Not so swift
: The real lesson of the whole Swift Board brouhaha is this:
America isn’t over Vietnam — not by a long shot.
I said when Kerry gave his acceptance speech and John-John salute in Boston that I couldn’t believe Vietnam had been rehabilitated as a word and a war in America. Well, I couldn’t believe it for good reason. What we’re really seeing in this alleged controversy now — besides mud-slinging for mud-slinging’s sake — is the old prowar and antiwar sides fighting over the war once more.
By emphasizing Vietnam, Kerry scraped the scab of the war. And then the Swifties — backed by Bushies — poured salt onto it. The wound is not healed. And it’s stinging again. If we’re not careful, it will start bleeding.
Nothing good is coming of this. It’s not illuminating anything about the candidates. Oh, you can screech at me all you want about this in the comments — Lord knows, you have — but all the screeching won’t tell me what to think. As a voter, I still say I don’t care.

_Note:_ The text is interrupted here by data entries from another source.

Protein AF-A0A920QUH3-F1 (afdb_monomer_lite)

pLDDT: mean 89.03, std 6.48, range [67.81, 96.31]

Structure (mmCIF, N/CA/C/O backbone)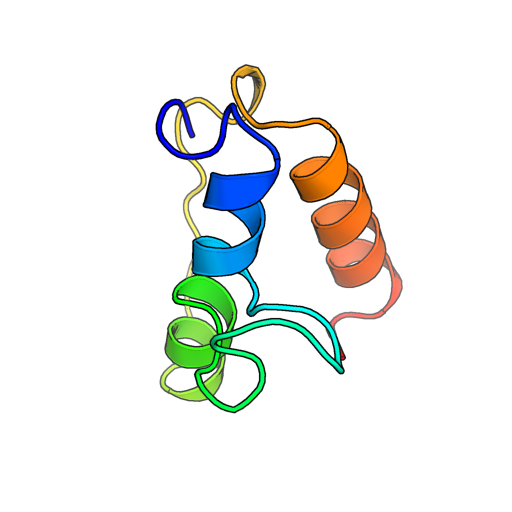:
data_AF-A0A920QUH3-F1
#
_entry.id   AF-A0A920QUH3-F1
#
loop_
_atom_site.group_PDB
_atom_site.id
_atom_site.type_symbol
_atom_site.label_atom_id
_atom_site.label_alt_id
_atom_site.label_comp_id
_atom_site.label_asym_id
_atom_site.label_entity_id
_atom_site.label_seq_id
_atom_site.pdbx_PDB_ins_code
_atom_site.Cartn_x
_atom_site.Cartn_y
_atom_site.Cartn_z
_atom_site.occupancy
_atom_site.B_iso_or_equiv
_atom_site.auth_seq_id
_atom_site.auth_comp_id
_atom_site.auth_asym_id
_atom_site.auth_atom_id
_atom_site.pdbx_PDB_model_num
ATOM 1 N N . MET A 1 1 ? 8.439 6.617 1.936 1.00 89.25 1 MET A N 1
ATOM 2 C CA . MET A 1 1 ? 8.261 5.278 1.341 1.00 89.25 1 MET A CA 1
ATOM 3 C C . MET A 1 1 ? 9.574 4.736 0.779 1.00 89.25 1 MET A C 1
ATOM 5 O O . MET A 1 1 ? 9.558 3.757 0.042 1.00 89.25 1 MET A O 1
ATOM 9 N N . SER A 1 2 ? 10.721 5.294 1.191 1.00 85.25 2 SER A N 1
ATOM 10 C CA . SER A 1 2 ? 12.061 4.848 0.786 1.00 85.25 2 SER A CA 1
ATOM 11 C C . SER A 1 2 ? 12.344 3.361 1.072 1.00 85.25 2 SER A C 1
ATOM 13 O O . SER A 1 2 ? 13.101 2.723 0.354 1.00 85.25 2 SER A O 1
ATOM 15 N N . GLU A 1 3 ? 11.691 2.764 2.074 1.00 88.75 3 GLU A N 1
ATOM 16 C CA . GLU A 1 3 ? 11.825 1.332 2.407 1.00 88.75 3 GLU A CA 1
ATOM 17 C C . GLU A 1 3 ? 11.109 0.389 1.414 1.00 88.75 3 GLU A C 1
ATOM 19 O O . GLU A 1 3 ? 11.380 -0.817 1.374 1.00 88.75 3 GLU A O 1
ATOM 24 N N . TYR A 1 4 ? 10.217 0.934 0.581 1.00 91.62 4 TYR A N 1
ATOM 25 C CA . TYR A 1 4 ? 9.390 0.211 -0.393 1.00 91.62 4 TYR A CA 1
ATOM 26 C C . TYR A 1 4 ? 9.785 0.523 -1.845 1.00 91.62 4 TYR A C 1
ATOM 28 O O . TYR A 1 4 ? 8.948 0.484 -2.744 1.00 91.62 4 TYR A O 1
ATOM 36 N N . MET A 1 5 ? 11.056 0.871 -2.069 1.00 92.38 5 MET A N 1
ATOM 37 C CA . MET A 1 5 ? 11.626 1.172 -3.391 1.00 92.38 5 MET A CA 1
ATOM 38 C C . MET A 1 5 ? 11.789 -0.065 -4.280 1.00 92.38 5 MET A C 1
ATOM 40 O O . MET A 1 5 ? 11.752 0.039 -5.505 1.00 92.38 5 MET A O 1
ATOM 44 N N . GLU A 1 6 ? 11.977 -1.239 -3.680 1.00 90.88 6 GLU A N 1
ATOM 45 C CA . GLU A 1 6 ? 12.287 -2.472 -4.395 1.00 90.88 6 GLU A CA 1
ATOM 46 C C . GLU A 1 6 ? 11.080 -3.408 -4.422 1.00 90.88 6 GLU A C 1
ATOM 48 O O . GLU A 1 6 ? 10.328 -3.532 -3.458 1.00 90.88 6 GLU A O 1
ATOM 53 N N . ARG A 1 7 ? 10.909 -4.140 -5.524 1.00 85.44 7 ARG A N 1
ATOM 54 C CA . ARG A 1 7 ? 9.739 -5.005 -5.724 1.00 85.44 7 ARG A CA 1
ATOM 55 C C . ARG A 1 7 ? 9.507 -6.007 -4.588 1.00 85.44 7 ARG A C 1
ATOM 57 O O . ARG A 1 7 ? 8.379 -6.212 -4.161 1.00 85.44 7 ARG A O 1
ATOM 64 N N . HIS A 1 8 ? 10.570 -6.625 -4.080 1.00 85.50 8 HIS A N 1
ATOM 65 C CA . HIS A 1 8 ? 10.446 -7.622 -3.016 1.00 85.50 8 HIS A CA 1
ATOM 66 C C . HIS A 1 8 ? 10.074 -7.001 -1.662 1.00 85.50 8 HIS A C 1
ATOM 68 O O . HIS A 1 8 ? 9.539 -7.689 -0.795 1.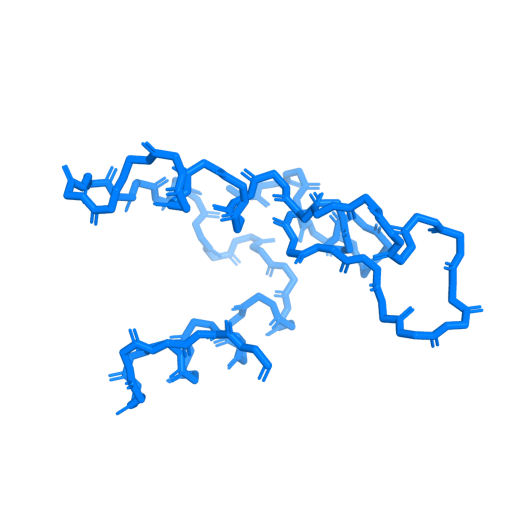00 85.50 8 HIS A O 1
ATOM 74 N N . THR A 1 9 ? 10.332 -5.705 -1.462 1.00 88.38 9 THR A N 1
ATOM 75 C CA . THR A 1 9 ? 9.940 -5.019 -0.233 1.00 88.38 9 THR A CA 1
ATOM 76 C C . THR A 1 9 ? 8.473 -4.601 -0.267 1.00 88.38 9 THR A C 1
ATOM 78 O O . THR A 1 9 ? 7.847 -4.596 0.792 1.00 88.38 9 THR A O 1
ATOM 81 N N . VAL A 1 10 ? 7.890 -4.379 -1.455 1.00 89.75 10 VAL A N 1
ATOM 82 C CA . VAL A 1 10 ? 6.442 -4.147 -1.647 1.00 89.75 10 VAL A CA 1
ATOM 83 C C . VAL A 1 10 ? 5.612 -5.306 -1.095 1.00 89.75 10 VAL A C 1
ATOM 85 O O . VAL A 1 10 ? 4.642 -5.068 -0.380 1.00 89.75 10 VAL A O 1
ATOM 88 N N . SER A 1 11 ? 6.025 -6.557 -1.321 1.00 88.00 11 SER A N 1
ATOM 89 C CA . SER A 1 11 ? 5.321 -7.733 -0.785 1.00 88.00 11 SER A CA 1
ATOM 90 C C . SER A 1 11 ? 5.232 -7.745 0.746 1.00 88.00 11 SER A C 1
ATOM 92 O O . SER A 1 11 ? 4.299 -8.313 1.293 1.00 88.00 11 SER A O 1
ATOM 94 N N . ARG A 1 12 ? 6.144 -7.077 1.467 1.00 87.94 12 ARG A N 1
ATOM 95 C CA . ARG A 1 12 ? 6.035 -6.934 2.932 1.00 87.94 12 ARG A CA 1
ATOM 96 C C . ARG A 1 12 ? 4.948 -5.936 3.343 1.00 87.94 12 ARG A C 1
ATOM 98 O O . ARG A 1 12 ? 4.366 -6.071 4.415 1.00 87.94 12 ARG A O 1
ATOM 105 N N . LEU A 1 13 ? 4.677 -4.934 2.505 1.00 89.38 13 LEU A N 1
ATOM 106 C CA . LEU A 1 13 ? 3.666 -3.910 2.766 1.00 89.38 13 LEU A CA 1
ATOM 107 C C . LEU A 1 13 ? 2.249 -4.455 2.565 1.00 89.38 13 LEU A C 1
ATOM 109 O O . LEU A 1 13 ? 1.377 -4.186 3.385 1.00 89.38 13 LEU A O 1
ATOM 113 N N . ILE A 1 14 ? 2.028 -5.210 1.490 1.00 87.75 14 ILE A N 1
ATOM 114 C CA . ILE A 1 14 ? 0.690 -5.652 1.053 1.00 87.75 14 ILE A CA 1
ATOM 115 C C . ILE A 1 14 ? 0.412 -7.146 1.217 1.00 87.75 14 ILE A C 1
ATOM 117 O O . ILE A 1 14 ? -0.746 -7.547 1.202 1.00 87.75 14 ILE A O 1
ATOM 121 N N . GLY A 1 15 ? 1.450 -7.950 1.425 1.00 87.19 15 GLY A N 1
ATOM 122 C CA . GLY A 1 15 ? 1.376 -9.405 1.416 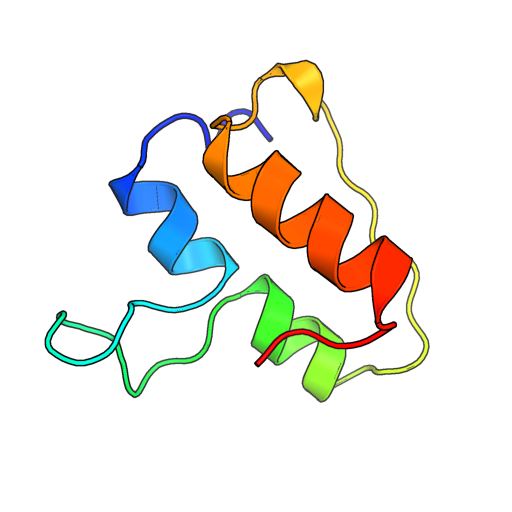1.00 87.19 15 GLY A CA 1
ATOM 123 C C . GLY A 1 15 ? 2.049 -9.966 0.167 1.00 87.19 15 GLY A C 1
ATOM 124 O O . GLY A 1 15 ? 2.132 -9.312 -0.880 1.00 87.19 15 GLY A O 1
ATOM 125 N N . ALA A 1 16 ? 2.590 -11.177 0.284 1.00 84.38 16 ALA A N 1
ATOM 126 C CA . ALA A 1 16 ? 3.112 -11.876 -0.882 1.00 84.38 16 ALA A CA 1
ATOM 127 C C . ALA A 1 16 ? 1.940 -12.404 -1.732 1.00 84.38 16 ALA A C 1
ATOM 129 O O . ALA A 1 16 ? 0.895 -12.722 -1.176 1.00 84.38 16 ALA A O 1
ATOM 130 N N . PRO A 1 17 ? 2.077 -12.513 -3.063 1.00 78.38 17 PRO A N 1
ATOM 131 C CA . PRO A 1 17 ? 1.058 -13.135 -3.908 1.00 78.38 17 PRO A CA 1
ATOM 132 C C . PRO A 1 17 ? 1.015 -14.671 -3.740 1.00 78.38 17 PRO A C 1
ATOM 134 O O . PRO A 1 17 ? 1.983 -15.262 -3.246 1.00 78.38 17 PRO A O 1
ATOM 137 N N . PRO A 1 18 ? -0.074 -15.348 -4.168 1.00 80.44 18 PRO A N 1
ATOM 138 C CA . PRO A 1 18 ? -0.189 -16.804 -4.076 1.00 80.44 18 PRO A CA 1
ATOM 139 C C . PRO A 1 18 ? 1.012 -17.520 -4.705 1.00 80.44 18 PRO A C 1
ATOM 141 O O . PRO A 1 18 ? 1.422 -17.204 -5.821 1.00 80.44 18 PRO A O 1
ATOM 144 N N . GLY A 1 19 ? 1.576 -18.498 -3.991 1.00 80.00 19 GLY A N 1
ATOM 145 C CA . GLY A 1 19 ? 2.747 -19.261 -4.444 1.00 80.00 19 GLY A CA 1
ATOM 146 C C . GLY A 1 19 ? 4.106 -18.664 -4.059 1.00 80.00 19 GLY A C 1
ATOM 147 O O . GLY A 1 19 ? 5.132 -19.268 -4.371 1.00 80.00 19 GLY A O 1
ATOM 148 N N . TYR A 1 20 ? 4.134 -17.529 -3.352 1.00 79.25 20 TYR A N 1
ATOM 149 C CA . TYR A 1 20 ? 5.351 -16.944 -2.784 1.00 79.25 20 TYR A CA 1
ATOM 150 C C . TYR A 1 20 ? 5.441 -17.185 -1.271 1.00 79.25 20 TYR A C 1
ATOM 152 O O . TYR A 1 20 ? 4.436 -17.328 -0.574 1.00 79.25 20 TYR A O 1
ATOM 160 N N . VAL A 1 21 ? 6.672 -17.231 -0.749 1.00 78.62 21 VAL A N 1
ATOM 161 C CA . VAL A 1 21 ? 6.919 -17.334 0.698 1.00 78.62 21 VAL A CA 1
ATOM 162 C C . VAL A 1 21 ? 6.309 -16.116 1.393 1.00 78.62 21 VAL A C 1
ATOM 164 O O . VAL A 1 21 ? 6.602 -14.985 1.013 1.00 78.62 21 VAL A O 1
ATOM 167 N N . GLY A 1 22 ? 5.478 -16.357 2.410 1.00 74.81 22 GLY A N 1
ATOM 168 C CA . GLY A 1 22 ? 4.764 -15.301 3.131 1.00 74.81 22 GLY A CA 1
ATOM 169 C C . GLY A 1 22 ? 3.381 -14.965 2.568 1.00 74.81 22 GLY A C 1
ATOM 170 O O . GLY A 1 22 ? 2.821 -13.970 2.993 1.00 74.81 22 GLY A O 1
ATOM 171 N N . PHE A 1 23 ? 2.814 -15.765 1.652 1.00 78.25 23 PHE A N 1
ATOM 172 C CA . PHE A 1 23 ? 1.434 -15.571 1.166 1.00 78.25 23 PHE A CA 1
ATOM 173 C C . PHE A 1 23 ? 0.397 -15.604 2.300 1.00 78.25 23 PHE A C 1
ATOM 175 O O . PHE A 1 23 ? -0.507 -14.778 2.341 1.00 78.25 23 PHE A O 1
ATOM 182 N N . ASP A 1 24 ? 0.567 -16.521 3.256 1.00 78.62 24 ASP A N 1
ATOM 183 C CA . ASP A 1 24 ? -0.333 -16.647 4.410 1.00 78.62 24 ASP A CA 1
ATOM 184 C C . ASP A 1 24 ? -0.061 -15.595 5.505 1.00 78.62 24 ASP A C 1
ATOM 186 O O . ASP A 1 24 ? -0.786 -15.528 6.497 1.00 78.62 24 ASP A O 1
ATOM 190 N N . GLN A 1 25 ? 1.000 -14.792 5.357 1.00 76.31 25 GLN A N 1
ATOM 191 C CA . GLN A 1 25 ? 1.301 -13.659 6.227 1.00 76.31 25 GLN A CA 1
ATOM 192 C C . GLN A 1 25 ? 0.783 -12.400 5.530 1.00 76.31 25 GLN A C 1
ATOM 194 O O . GLN A 1 25 ? 1.250 -12.043 4.448 1.00 76.31 25 GLN A O 1
ATOM 199 N N . GLY A 1 26 ? -0.216 -11.745 6.122 1.00 80.75 26 GLY A N 1
ATOM 200 C CA . GLY A 1 26 ? -0.754 -10.514 5.564 1.00 80.75 26 GLY A CA 1
ATOM 201 C C . GLY A 1 26 ? 0.333 -9.443 5.445 1.00 80.75 26 GLY A C 1
ATOM 202 O O . GLY A 1 26 ? 1.369 -9.476 6.111 1.00 80.75 26 GLY A O 1
ATOM 203 N N . GLY A 1 27 ? 0.109 -8.463 4.576 1.00 90.31 27 GLY A N 1
ATOM 204 C CA . GLY A 1 27 ? 0.977 -7.295 4.515 1.00 90.31 27 GLY A CA 1
ATOM 205 C C . GLY A 1 27 ? 0.845 -6.412 5.746 1.00 90.31 27 GLY A C 1
ATOM 206 O O . GLY A 1 27 ? -0.233 -6.288 6.329 1.00 90.31 27 GLY A O 1
ATOM 207 N N . LEU A 1 28 ? 1.923 -5.706 6.082 1.00 91.62 28 LEU A N 1
ATOM 208 C CA . LEU A 1 28 ? 1.948 -4.750 7.188 1.00 91.62 28 LEU A CA 1
ATOM 209 C C . LEU A 1 28 ? 0.822 -3.701 7.093 1.00 91.62 28 LEU A C 1
ATOM 211 O O . LEU A 1 28 ? 0.169 -3.395 8.089 1.00 91.62 28 LEU A O 1
ATOM 215 N N . MET A 1 29 ? 0.558 -3.175 5.895 1.00 91.56 29 MET A N 1
ATOM 216 C CA . MET A 1 29 ? -0.513 -2.206 5.652 1.00 91.56 29 MET A CA 1
ATOM 217 C C . MET A 1 29 ? -1.894 -2.862 5.729 1.00 91.56 29 MET A C 1
ATOM 219 O O . MET A 1 29 ? -2.786 -2.338 6.396 1.00 91.56 29 MET A O 1
ATOM 223 N N . THR A 1 30 ? -2.078 -4.009 5.071 1.00 90.62 30 THR A N 1
ATOM 224 C CA . THR A 1 30 ? -3.370 -4.711 5.033 1.00 90.62 30 THR A CA 1
ATOM 225 C C . THR A 1 30 ? -3.796 -5.193 6.418 1.00 90.62 30 THR A C 1
ATOM 227 O O . THR A 1 30 ? -4.961 -5.045 6.787 1.00 90.62 30 THR A O 1
ATOM 230 N N . GLU A 1 31 ? -2.862 -5.691 7.232 1.00 92.19 31 GLU A N 1
ATOM 231 C CA . GLU A 1 31 ? -3.133 -6.102 8.613 1.00 92.19 31 GLU A CA 1
ATOM 232 C C . GLU A 1 31 ? -3.455 -4.901 9.508 1.00 92.19 31 GLU A C 1
ATOM 234 O O . GLU A 1 31 ? -4.411 -4.951 10.286 1.00 92.19 31 GLU A O 1
ATOM 239 N N . ALA A 1 32 ? -2.707 -3.798 9.377 1.00 92.75 32 ALA A N 1
ATOM 240 C CA . ALA A 1 32 ? -2.948 -2.585 10.155 1.00 92.75 32 ALA A CA 1
ATOM 241 C C . ALA A 1 32 ? -4.339 -1.988 9.882 1.00 92.75 32 ALA A C 1
ATOM 243 O O . ALA A 1 32 ? -5.052 -1.651 10.831 1.00 92.75 32 ALA A O 1
ATOM 244 N N . ILE A 1 33 ? -4.749 -1.915 8.611 1.00 92.31 33 ILE A N 1
ATOM 245 C CA . ILE A 1 33 ? -6.075 -1.419 8.208 1.00 92.31 33 ILE A CA 1
ATOM 246 C C . ILE A 1 33 ? -7.173 -2.385 8.660 1.00 92.31 33 ILE A C 1
ATOM 248 O O . ILE A 1 33 ? -8.184 -1.948 9.200 1.00 92.31 33 ILE A O 1
ATOM 252 N N . THR A 1 34 ? -6.970 -3.699 8.518 1.00 91.94 34 THR A N 1
ATOM 253 C CA . THR A 1 34 ? -7.948 -4.704 8.975 1.00 91.94 34 THR A CA 1
ATOM 254 C C . THR A 1 34 ? -8.185 -4.608 10.483 1.00 91.94 34 THR A C 1
ATOM 256 O O . THR A 1 34 ? -9.318 -4.709 10.951 1.00 91.94 34 THR A O 1
ATOM 259 N N . LYS A 1 35 ? -7.122 -4.376 11.263 1.00 95.00 35 LYS A N 1
ATOM 260 C CA . LYS A 1 35 ? -7.203 -4.231 12.722 1.00 95.00 35 LYS A CA 1
ATOM 261 C C . LYS A 1 35 ? -7.791 -2.888 13.159 1.00 95.00 35 LYS A C 1
ATOM 263 O O . LYS A 1 35 ? -8.441 -2.832 14.201 1.00 95.00 35 LYS A O 1
ATOM 268 N N . ASN A 1 36 ? -7.557 -1.816 12.401 1.00 95.50 36 ASN A N 1
ATOM 269 C CA . ASN A 1 36 ? -8.125 -0.494 12.657 1.00 95.50 36 ASN A CA 1
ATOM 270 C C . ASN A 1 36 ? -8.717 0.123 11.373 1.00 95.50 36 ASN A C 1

I don’t care about the Vietnam war.
We are in a war now. We are in a war against terrorists and Islamofascists and for modernity and civilization and America. That is the war I care about.
You can blame whomever you want for this fuss and muss. I don’t care about that, either. You can argue that this is really about character — Kerry’s or Bush’s; I’ll have a fuller answer to that shortly.
And you can say it’s about media but note that news media are doing what news media should do: They are reporting. They didn’t just swallow what the Swifties had to say. They dug and found out that everything isn’t as the Swifties or as Kerry says; it’s never that simple, folks. So see the Chicago Tribune today, where one of Kerry’s men points to the untruths of the Swifties. See the Washington Post this weekend sorting through errors of fact or memory on both sides. See the New York Times Friday pointing to inconsistent statements of the Swifties and their Bush backing. Be careful what you wish for: Big news media is paying attention and it’s reporting.
But this argument can go back and forth forever and will we be one bit better off? No, we won’t be.
I watched the start of Meet the Press this morning (before the kids hijacked the TV for Sponge Bob) and not one second was devoted to how to improve the country, only to the mud.
Vietnam has moved on and we haven’t.
Meanwhile, there are issues pressing us today: the war on terrorism and terrorists’ war on us; health insurance; the economy; education; free speech; technology innovation; energy independence; and on and on. And we’re wasting sweat and bile over this. Throw away your WayBack machines, folks.
Vietnam is over. It’s the war we lost and we keep losing it.
: MORE: After writing this post, I read a comment left below by David Crisp, who seems to be editor of BillingsNews faulting bloggers of both sides on this story:
….bloggers have blown the Swift Vets story bigtime. I’ve been looking through the blogosphere for two weeks for even one fair-minded account of this controversy. Every place I turn, I find only pro-Kerry folks who think it’s a nonstory and pro-Bush folks who start with the assumption that Kerry is a liar.
That’s just garbage. I want the facts before I decide whether it’s a story. And I’m willing to entertain the possibility that Kerry might be a liar, but that’s not where I want the discussion to start.
To get a handle on where this story really stands, I have found no worthy alternative to the mainstream media. They may have moved more slowly than bloggers, but they did real reporting, added new information, put the issues in perspective and made sense of it all.
Maybe somebody in the blogosphere has done that, too, but I sure haven’t managed to find it. Maybe I rely too much on Instapundit. Please, somebody tell me where to find a balanced blog account. All I find is arrogance, flim-flam and self-congratulation.
What’s really sad is that bloggers and reporters could make great partners: reporters asking questions on the ground, and bloggers doing research and fact checking and creating a forum for discussion. I would love to run a tough story through a gantlet of concerned bloggers who would help me hone, focus and sharpen it. But as a working reporter, all I seem to get from bloggers is contempt.
If blogging is what we have to look forward to as a replacement for newspapers, then I think I’ll give up reading altogether.